Wir haben noch 3 weitere, schöne Tage am Veersemeer, dort im Hafen Kamperland, verbracht. Wir mussten dringend die Batterien aufladen und brauchten frische Lebensmittel. Ein unerwartet schöner Hafen, völlig unspektakulär, aber gerade das macht den Reiz aus. Ein Hafenmeister, wie man ihn sich wünscht, jede Menge deutsche Dauerlieger (die meisten schon im Rentenalter und vermutlich seit ihrer Kindheit am Veersemeer) und im Ort ein nettes thailändisches (tatsächlich authentisch thailändisch) Restaurant. Wir fahren mit geliehenen Hafen-Fahrrädern ein weiteres Mal an die Nordsee und mit der Fähre nach Veere. Veere ist ein hübscher und angenehmer Ort. Wir erklimmen in der „grote Keerke“
-tatsächlich eine viel zu große Kirche für diesen kleinen Ort- die 550 Stufen in den Turm, um die schöne Aussicht zu genießen. Wir sehen uns die hübsche und gepflegte historische Stadt an. Das war es dann.
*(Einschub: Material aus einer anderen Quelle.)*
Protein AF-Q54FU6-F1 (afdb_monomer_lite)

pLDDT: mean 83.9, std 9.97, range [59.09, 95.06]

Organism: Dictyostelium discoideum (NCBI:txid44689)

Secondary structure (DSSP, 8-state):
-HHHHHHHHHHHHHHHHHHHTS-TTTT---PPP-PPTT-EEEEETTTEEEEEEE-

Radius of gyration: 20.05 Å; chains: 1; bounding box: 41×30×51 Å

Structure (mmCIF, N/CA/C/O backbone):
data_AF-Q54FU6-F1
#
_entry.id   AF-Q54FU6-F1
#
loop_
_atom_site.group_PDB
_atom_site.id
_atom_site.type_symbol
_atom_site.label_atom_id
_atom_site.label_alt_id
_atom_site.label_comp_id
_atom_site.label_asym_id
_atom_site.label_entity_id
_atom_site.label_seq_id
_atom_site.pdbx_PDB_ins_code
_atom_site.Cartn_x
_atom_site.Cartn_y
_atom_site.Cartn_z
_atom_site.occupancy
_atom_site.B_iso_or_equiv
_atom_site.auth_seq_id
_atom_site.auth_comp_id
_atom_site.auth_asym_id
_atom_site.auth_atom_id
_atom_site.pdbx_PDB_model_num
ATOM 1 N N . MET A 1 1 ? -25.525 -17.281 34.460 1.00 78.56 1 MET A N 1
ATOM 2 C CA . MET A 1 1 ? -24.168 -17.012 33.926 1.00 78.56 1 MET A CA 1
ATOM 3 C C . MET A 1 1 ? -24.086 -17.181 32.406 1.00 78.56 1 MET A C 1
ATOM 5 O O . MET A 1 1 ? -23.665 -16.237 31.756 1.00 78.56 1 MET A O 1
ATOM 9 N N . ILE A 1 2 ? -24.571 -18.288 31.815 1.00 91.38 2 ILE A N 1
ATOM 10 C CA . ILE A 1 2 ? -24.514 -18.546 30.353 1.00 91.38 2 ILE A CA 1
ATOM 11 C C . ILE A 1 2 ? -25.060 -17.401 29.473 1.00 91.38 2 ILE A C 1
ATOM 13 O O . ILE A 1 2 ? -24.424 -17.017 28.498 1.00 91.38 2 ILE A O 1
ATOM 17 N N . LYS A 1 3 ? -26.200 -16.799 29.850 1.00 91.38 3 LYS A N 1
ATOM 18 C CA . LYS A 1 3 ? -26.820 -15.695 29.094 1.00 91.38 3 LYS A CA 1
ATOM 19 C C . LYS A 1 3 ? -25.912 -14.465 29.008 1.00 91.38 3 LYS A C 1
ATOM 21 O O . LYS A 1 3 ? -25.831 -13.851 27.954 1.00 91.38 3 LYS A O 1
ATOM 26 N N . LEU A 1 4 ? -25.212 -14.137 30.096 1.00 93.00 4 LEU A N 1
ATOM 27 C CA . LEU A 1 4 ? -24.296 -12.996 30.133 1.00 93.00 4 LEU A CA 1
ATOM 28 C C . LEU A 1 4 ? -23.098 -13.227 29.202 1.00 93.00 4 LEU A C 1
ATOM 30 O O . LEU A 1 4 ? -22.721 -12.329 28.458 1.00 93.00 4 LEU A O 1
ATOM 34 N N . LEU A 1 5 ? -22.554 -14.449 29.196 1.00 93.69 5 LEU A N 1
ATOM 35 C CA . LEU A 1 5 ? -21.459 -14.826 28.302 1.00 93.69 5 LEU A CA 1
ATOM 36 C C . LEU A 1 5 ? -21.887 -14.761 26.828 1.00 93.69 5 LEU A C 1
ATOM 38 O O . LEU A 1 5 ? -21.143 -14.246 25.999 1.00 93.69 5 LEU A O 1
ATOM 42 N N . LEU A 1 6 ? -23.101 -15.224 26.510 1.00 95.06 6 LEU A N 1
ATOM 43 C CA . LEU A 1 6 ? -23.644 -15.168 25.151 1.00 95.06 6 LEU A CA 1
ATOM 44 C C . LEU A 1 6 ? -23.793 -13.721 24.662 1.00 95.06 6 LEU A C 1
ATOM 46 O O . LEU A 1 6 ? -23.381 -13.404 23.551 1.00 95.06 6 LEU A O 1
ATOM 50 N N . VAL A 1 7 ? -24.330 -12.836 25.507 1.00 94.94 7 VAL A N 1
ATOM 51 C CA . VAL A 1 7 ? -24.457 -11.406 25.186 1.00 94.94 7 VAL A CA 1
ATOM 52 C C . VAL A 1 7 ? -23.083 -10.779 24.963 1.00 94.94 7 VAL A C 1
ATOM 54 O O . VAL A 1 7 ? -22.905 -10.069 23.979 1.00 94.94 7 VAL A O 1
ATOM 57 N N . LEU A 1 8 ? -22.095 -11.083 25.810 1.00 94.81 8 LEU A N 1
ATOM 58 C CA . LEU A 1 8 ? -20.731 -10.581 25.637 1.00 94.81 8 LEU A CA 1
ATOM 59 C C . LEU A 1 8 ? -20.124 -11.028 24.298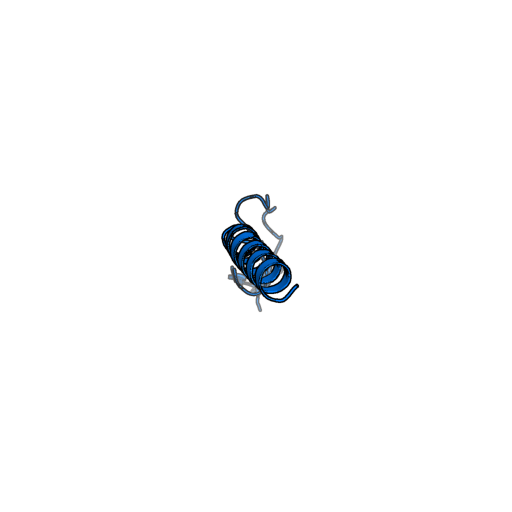 1.00 94.81 8 LEU A C 1
ATOM 61 O O . LEU A 1 8 ? -19.550 -10.209 23.588 1.00 94.81 8 LEU A O 1
ATOM 65 N N . MET A 1 9 ? -20.295 -12.299 23.922 1.00 94.44 9 MET A N 1
ATOM 66 C CA . MET A 1 9 ? -19.821 -12.821 22.635 1.00 94.44 9 MET A CA 1
ATOM 67 C C . MET A 1 9 ? -20.493 -12.121 21.453 1.00 94.44 9 MET A C 1
ATOM 69 O O . MET A 1 9 ? -19.813 -11.726 20.511 1.00 94.44 9 MET A O 1
ATOM 73 N N . ILE A 1 10 ? -21.810 -11.904 21.516 1.00 92.56 10 ILE A N 1
ATOM 74 C CA . ILE A 1 10 ? -22.545 -11.171 20.478 1.00 92.56 10 ILE A CA 1
ATOM 75 C C . ILE A 1 10 ? -22.015 -9.738 20.368 1.00 92.56 10 ILE A C 1
ATOM 77 O O . ILE A 1 10 ? -21.701 -9.288 19.271 1.00 92.56 10 ILE A O 1
ATOM 81 N N . VAL A 1 11 ? -21.846 -9.034 21.489 1.00 92.69 11 VAL A N 1
ATOM 82 C CA . VAL A 1 11 ? -21.306 -7.668 21.501 1.00 92.69 11 VAL A CA 1
ATOM 83 C C . VAL A 1 11 ? -19.902 -7.633 20.892 1.00 92.69 11 VAL A C 1
ATOM 85 O O . VAL A 1 11 ? -19.636 -6.789 20.039 1.00 92.69 11 VAL A O 1
ATOM 88 N N . LEU A 1 12 ? -19.014 -8.557 21.260 1.00 88.00 12 LEU A N 1
ATOM 89 C CA . LEU A 1 12 ? -17.664 -8.644 20.690 1.00 88.00 12 LEU A CA 1
ATOM 90 C C . LEU A 1 12 ? -17.695 -8.903 19.177 1.00 88.00 12 LEU A C 1
ATOM 92 O O . LEU A 1 12 ? -16.984 -8.232 18.426 1.00 88.00 12 LEU A O 1
ATOM 96 N N . LEU A 1 13 ? -18.550 -9.820 18.713 1.00 85.38 13 LEU A N 1
ATOM 97 C CA . LEU A 1 13 ? -18.728 -10.106 17.288 1.00 85.38 13 LEU A CA 1
ATOM 98 C C . LEU A 1 13 ? -19.207 -8.868 16.529 1.00 85.38 13 LEU A C 1
ATOM 100 O O . LEU A 1 13 ? -18.600 -8.516 15.520 1.00 85.38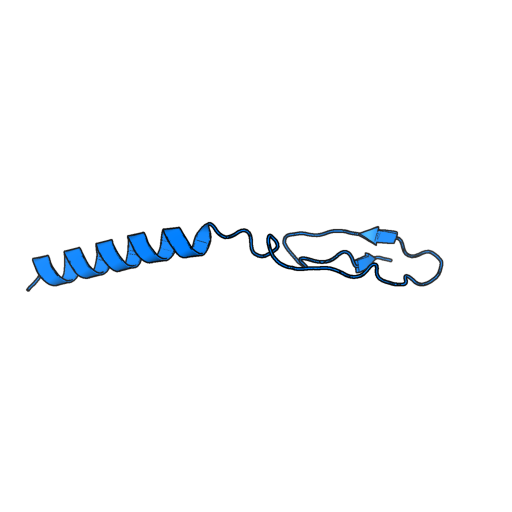 13 LEU A O 1
ATOM 104 N N . PHE A 1 14 ? -20.233 -8.177 17.032 1.00 83.25 14 PHE A N 1
ATOM 105 C CA . PHE A 1 14 ? -20.759 -6.955 16.422 1.00 83.25 14 PHE A CA 1
ATOM 106 C C . PHE A 1 14 ? -19.707 -5.840 16.356 1.00 83.25 14 PHE A C 1
ATOM 108 O O . PHE A 1 14 ? -19.521 -5.243 15.298 1.00 83.25 14 PHE A O 1
ATOM 115 N N . ASN A 1 15 ? -18.965 -5.595 17.441 1.00 79.69 15 ASN A N 1
ATOM 116 C CA . ASN A 1 15 ? -17.900 -4.584 17.455 1.00 79.69 15 ASN A CA 1
ATOM 117 C C . ASN A 1 15 ? -16.775 -4.913 16.459 1.00 79.69 15 ASN A C 1
ATOM 119 O O . ASN A 1 15 ? -16.237 -4.015 15.811 1.00 79.69 15 ASN A O 1
ATOM 123 N N . SER A 1 16 ? -16.466 -6.198 16.272 1.00 73.50 16 SER A N 1
ATOM 124 C CA . SER A 1 16 ? -15.452 -6.643 15.308 1.00 73.50 16 SER A CA 1
ATOM 125 C C . SER A 1 16 ? -15.850 -6.328 13.858 1.00 73.50 16 SER A C 1
ATOM 127 O O . SER A 1 16 ? -15.005 -5.904 13.072 1.00 73.50 16 SER A O 1
ATOM 129 N N . GLN A 1 17 ? -17.138 -6.466 13.507 1.00 69.12 17 GLN A N 1
ATOM 130 C CA . GLN A 1 17 ? -17.637 -6.134 12.161 1.00 69.12 17 GLN A CA 1
ATOM 131 C C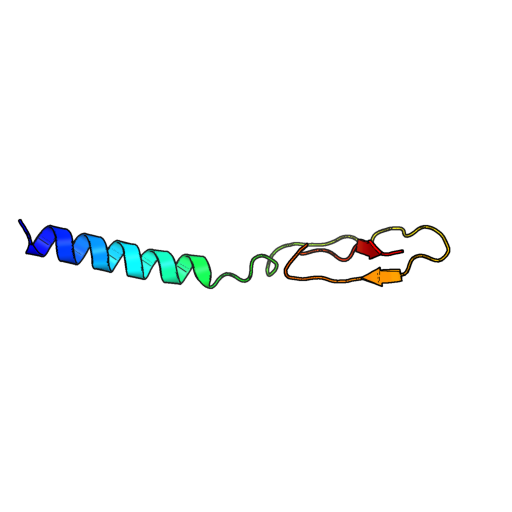 . GLN A 1 17 ? -17.512 -4.637 11.846 1.00 69.12 17 GLN A C 1
ATOM 133 O O . GLN A 1 17 ? -17.312 -4.257 10.694 1.00 69.12 17 GLN A O 1
ATOM 138 N N . VAL A 1 18 ? -17.649 -3.767 12.851 1.00 64.12 18 VAL A N 1
ATOM 139 C CA . VAL A 1 18 ? -17.565 -2.311 12.654 1.00 64.12 18 VAL A CA 1
ATOM 140 C C . VAL A 1 18 ? -16.133 -1.890 12.320 1.00 64.12 18 VAL A C 1
ATOM 142 O O . VAL A 1 18 ? -15.930 -1.075 11.424 1.00 64.12 18 VAL A O 1
ATOM 145 N N . MET A 1 19 ? -15.132 -2.489 12.969 1.00 59.09 19 MET A N 1
ATOM 146 C CA . MET A 1 19 ? -13.724 -2.182 12.686 1.00 59.09 19 MET A CA 1
ATOM 147 C C . MET A 1 19 ? 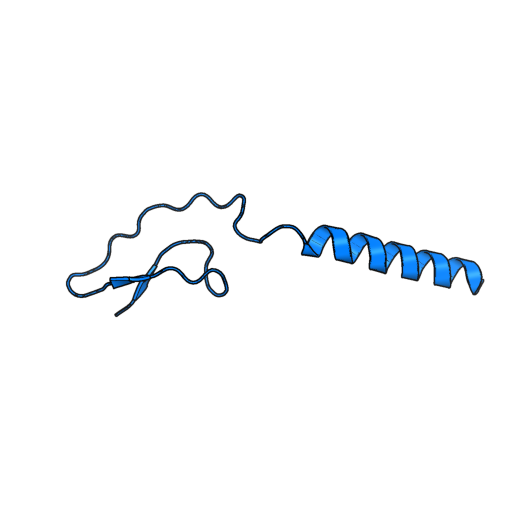-13.251 -2.747 11.340 1.00 59.09 19 MET A C 1
ATOM 149 O O . MET A 1 19 ? -12.392 -2.156 10.695 1.00 59.09 19 MET A O 1
ATOM 153 N N . ALA A 1 20 ? -13.829 -3.861 10.882 1.00 62.69 20 ALA A N 1
ATOM 154 C CA . ALA A 1 20 ? -13.455 -4.477 9.607 1.00 62.69 20 ALA A CA 1
ATOM 155 C C . ALA A 1 20 ? -13.897 -3.667 8.369 1.00 62.69 20 ALA A C 1
ATOM 157 O O . ALA A 1 20 ? -13.380 -3.890 7.277 1.00 62.69 20 ALA A O 1
ATOM 158 N N . GLN A 1 21 ? -14.846 -2.735 8.516 1.00 62.41 21 GLN A N 1
ATOM 159 C CA . GLN A 1 21 ? -15.428 -1.992 7.391 1.00 62.41 21 GLN A CA 1
ATOM 160 C C . GLN A 1 21 ? -14.660 -0.726 6.998 1.00 62.41 21 GLN A C 1
ATOM 162 O O . GLN A 1 21 ? -14.911 -0.179 5.923 1.00 62.41 21 GLN A O 1
ATOM 167 N N . SER A 1 22 ? -13.717 -0.246 7.813 1.00 63.53 22 SER A N 1
ATOM 168 C CA . SER A 1 22 ? -12.836 0.831 7.364 1.00 63.53 22 SER A CA 1
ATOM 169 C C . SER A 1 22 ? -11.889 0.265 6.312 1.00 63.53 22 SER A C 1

Ein wenig kann ich die deutschen Dauerlieger in Kamperland verstehen, man hat hier seine Ruhe, kann auf der Bank im Hafen sitzen, miteinander über die wichtigen und weniger wichtigen Dinge im Leben reden. Der Sprache nach kommen sie aus dem Ruhrgebiet, also gesellige Zeitgenossen, die genau diese Atmosphäre suchen und genießen. Ich denke, wir werden nochmal wieder kommen.
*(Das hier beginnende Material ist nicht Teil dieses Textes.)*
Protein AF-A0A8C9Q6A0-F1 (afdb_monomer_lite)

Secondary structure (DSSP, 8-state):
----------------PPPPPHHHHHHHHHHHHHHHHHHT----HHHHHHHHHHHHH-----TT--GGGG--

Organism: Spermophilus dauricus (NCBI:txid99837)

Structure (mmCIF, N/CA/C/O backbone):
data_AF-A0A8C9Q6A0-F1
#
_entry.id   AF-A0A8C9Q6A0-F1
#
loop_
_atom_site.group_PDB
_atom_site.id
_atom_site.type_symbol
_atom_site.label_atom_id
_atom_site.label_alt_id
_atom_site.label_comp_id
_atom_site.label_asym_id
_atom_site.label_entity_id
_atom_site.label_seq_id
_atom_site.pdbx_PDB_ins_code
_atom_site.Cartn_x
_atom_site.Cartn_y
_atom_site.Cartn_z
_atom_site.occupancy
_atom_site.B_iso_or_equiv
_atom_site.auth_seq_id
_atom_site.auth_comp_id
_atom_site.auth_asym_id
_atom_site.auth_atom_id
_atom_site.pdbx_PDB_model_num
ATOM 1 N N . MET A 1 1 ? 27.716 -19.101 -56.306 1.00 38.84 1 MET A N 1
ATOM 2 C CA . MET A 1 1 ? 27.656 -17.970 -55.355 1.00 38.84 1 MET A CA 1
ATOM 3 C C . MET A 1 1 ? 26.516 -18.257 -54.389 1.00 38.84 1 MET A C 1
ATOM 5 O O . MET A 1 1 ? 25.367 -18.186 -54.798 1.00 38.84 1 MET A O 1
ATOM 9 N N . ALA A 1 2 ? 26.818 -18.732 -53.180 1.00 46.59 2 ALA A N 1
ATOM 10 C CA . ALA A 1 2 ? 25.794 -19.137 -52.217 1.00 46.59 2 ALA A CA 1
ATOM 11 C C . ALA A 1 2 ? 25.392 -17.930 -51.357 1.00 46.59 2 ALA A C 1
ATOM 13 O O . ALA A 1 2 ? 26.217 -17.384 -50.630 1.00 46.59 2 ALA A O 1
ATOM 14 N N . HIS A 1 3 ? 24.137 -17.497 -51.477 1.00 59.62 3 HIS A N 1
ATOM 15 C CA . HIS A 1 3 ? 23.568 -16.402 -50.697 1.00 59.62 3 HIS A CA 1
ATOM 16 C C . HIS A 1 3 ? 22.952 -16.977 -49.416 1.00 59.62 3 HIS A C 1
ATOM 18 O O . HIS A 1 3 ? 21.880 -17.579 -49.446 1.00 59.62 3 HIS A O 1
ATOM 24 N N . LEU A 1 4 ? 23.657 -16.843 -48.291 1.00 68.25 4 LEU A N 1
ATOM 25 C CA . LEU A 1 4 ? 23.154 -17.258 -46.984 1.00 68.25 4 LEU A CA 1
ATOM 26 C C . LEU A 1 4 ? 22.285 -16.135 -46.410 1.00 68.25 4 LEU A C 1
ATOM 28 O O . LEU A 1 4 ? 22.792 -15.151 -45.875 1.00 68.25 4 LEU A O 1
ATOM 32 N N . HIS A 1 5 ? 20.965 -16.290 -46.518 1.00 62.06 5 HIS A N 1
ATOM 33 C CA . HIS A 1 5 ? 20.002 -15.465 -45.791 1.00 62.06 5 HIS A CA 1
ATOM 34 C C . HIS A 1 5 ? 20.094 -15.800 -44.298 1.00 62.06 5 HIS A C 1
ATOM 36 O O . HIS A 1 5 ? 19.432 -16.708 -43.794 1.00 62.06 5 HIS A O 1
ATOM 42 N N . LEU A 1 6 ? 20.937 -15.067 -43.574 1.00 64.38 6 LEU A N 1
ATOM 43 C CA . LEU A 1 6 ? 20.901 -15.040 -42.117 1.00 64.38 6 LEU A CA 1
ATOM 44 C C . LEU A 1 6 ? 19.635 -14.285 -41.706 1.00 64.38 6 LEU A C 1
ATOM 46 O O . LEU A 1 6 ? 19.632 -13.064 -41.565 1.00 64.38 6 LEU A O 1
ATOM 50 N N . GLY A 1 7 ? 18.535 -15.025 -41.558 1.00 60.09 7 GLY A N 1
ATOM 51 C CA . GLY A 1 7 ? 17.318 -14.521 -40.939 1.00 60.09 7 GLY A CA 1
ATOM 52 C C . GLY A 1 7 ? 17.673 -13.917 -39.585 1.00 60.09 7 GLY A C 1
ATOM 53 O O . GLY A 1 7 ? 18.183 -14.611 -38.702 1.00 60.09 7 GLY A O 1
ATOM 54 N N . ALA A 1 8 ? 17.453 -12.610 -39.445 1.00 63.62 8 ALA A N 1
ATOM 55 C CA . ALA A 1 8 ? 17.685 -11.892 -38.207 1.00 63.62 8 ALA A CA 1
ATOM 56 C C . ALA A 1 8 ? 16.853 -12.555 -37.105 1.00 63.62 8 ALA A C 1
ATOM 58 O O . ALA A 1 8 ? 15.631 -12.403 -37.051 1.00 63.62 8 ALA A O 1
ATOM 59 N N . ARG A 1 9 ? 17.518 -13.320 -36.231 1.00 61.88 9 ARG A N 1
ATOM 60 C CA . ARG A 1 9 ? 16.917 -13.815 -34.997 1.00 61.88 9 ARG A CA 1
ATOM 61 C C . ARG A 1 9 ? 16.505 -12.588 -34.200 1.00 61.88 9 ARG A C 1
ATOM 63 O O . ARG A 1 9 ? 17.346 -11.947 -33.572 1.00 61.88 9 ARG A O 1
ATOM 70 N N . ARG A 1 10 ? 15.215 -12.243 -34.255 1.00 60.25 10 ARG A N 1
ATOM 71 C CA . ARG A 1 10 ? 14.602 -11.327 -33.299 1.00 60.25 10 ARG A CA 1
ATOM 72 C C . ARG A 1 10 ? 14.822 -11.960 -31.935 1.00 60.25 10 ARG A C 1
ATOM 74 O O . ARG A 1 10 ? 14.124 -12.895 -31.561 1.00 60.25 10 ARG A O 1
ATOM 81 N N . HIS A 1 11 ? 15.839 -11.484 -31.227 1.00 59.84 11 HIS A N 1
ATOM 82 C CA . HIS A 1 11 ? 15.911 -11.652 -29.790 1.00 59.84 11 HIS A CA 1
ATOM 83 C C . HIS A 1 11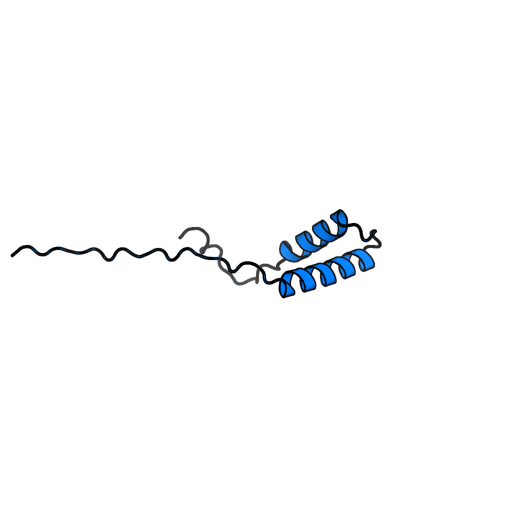 ? 14.626 -11.028 -29.251 1.00 59.84 11 HIS A C 1
ATOM 85 O O . HIS A 1 11 ? 14.510 -9.803 -29.185 1.00 59.84 11 HIS A O 1
ATOM 91 N N . GLN A 1 12 ? 13.634 -11.863 -28.937 1.00 62.84 12 GLN A N 1
ATOM 92 C CA . GLN A 1 12 ? 12.575 -11.477 -28.023 1.00 62.84 12 GLN A CA 1
ATOM 93 C C . GLN A 1 12 ? 13.294 -11.040 -26.752 1.00 62.84 12 GLN A C 1
ATOM 95 O O . GLN A 1 12 ? 13.842 -11.861 -26.017 1.00 62.84 12 GLN A O 1
ATOM 100 N N . ARG A 1 13 ? 13.383 -9.723 -26.543 1.00 62.62 13 ARG A N 1
ATOM 101 C CA . ARG A 1 13 ? 13.760 -9.195 -25.239 1.00 62.62 13 ARG A CA 1
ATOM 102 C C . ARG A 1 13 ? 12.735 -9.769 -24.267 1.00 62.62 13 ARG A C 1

Nicht, dass wir uns nun auf unserer Reise in Belgien schockverliebt hätten, aber es ist wieder richtig schlechtes Wetter (Regen, Bedeckt, Starkwind) angesagt. Also erscheint es uns sinnvoll, eine weitere Stadt anzusehen, da bietet sich Antwerpen an. Nun ist es seglerisch nicht ganz einfach Antwerpen zu erreichen. Wir segeln am 30.06. von Kamperland, durchs wunderschöne Veersemeer und ein kleines Stück durch die Osterschelde bis Wemeldingen. Ein wirklich schöner Down-Wind-Kurs, immer durchs Fahrwasser nur unter Genua läuft Ulysses immer zwischen 3,5 und 5 Knoten. Das hat viel Spaß gemacht. Im Hafen von Wemeldingen verbringen wir die Nacht und brechen am nächsten Morgen um 5 Uhr auf. Der Grund: wir müssen den „Kanal door Zuid Beveland“ mit 2 Klappbrücken und am Ende des Kanals eine Schleuse so schaffen, dass wir bis spätestens 7.30 Uhr in der Westerschelde sind, damit wir dort den Flutstrom bis nach Antwerpen nutzen können. Der Flutstrom erreicht hier bis zu 4 Knoten, also niemals gegen den Strom fahren, immer mit dem Strom. Schon bei der Einfahrt in die Westerschelde zieht der Strom uns sofort mit und der starke Berufsschiffverkehr, der Richtung Antwerpen läuft, ist nicht zu unterschätzen. Wir laufen wieder unter Genua die gesamte Strecke bis nach Antwerpen, es erfordert viel Aufmerksamkeit und exakte Navigation, aber es macht irgendwie auch Spaß – fühlt sich an wie mit einem Rennrad auf einer stark belasteten deutschen Autobahn zu fahren. Leider ist die gesamte Strecke in diesem Bereich der Westerscheld landschaftlich überhaupt nicht reizvoll. Die Ufer der Westerschelde rechts und links werden dominiert von Industrie, Hafenanlagen, Gewerbebetriebe und einem Atomkraftwerk. Wir kennen keine weitere Anfahrt einer „Großstadt“ von See kommend, die so hässlich und unattraktiv ist – es sei denn man mag Industrie. Erst kurz vor dem Zentrum Antwerpens wechselt diese industriell geprägte Uferansicht in eine städtische Uferansicht.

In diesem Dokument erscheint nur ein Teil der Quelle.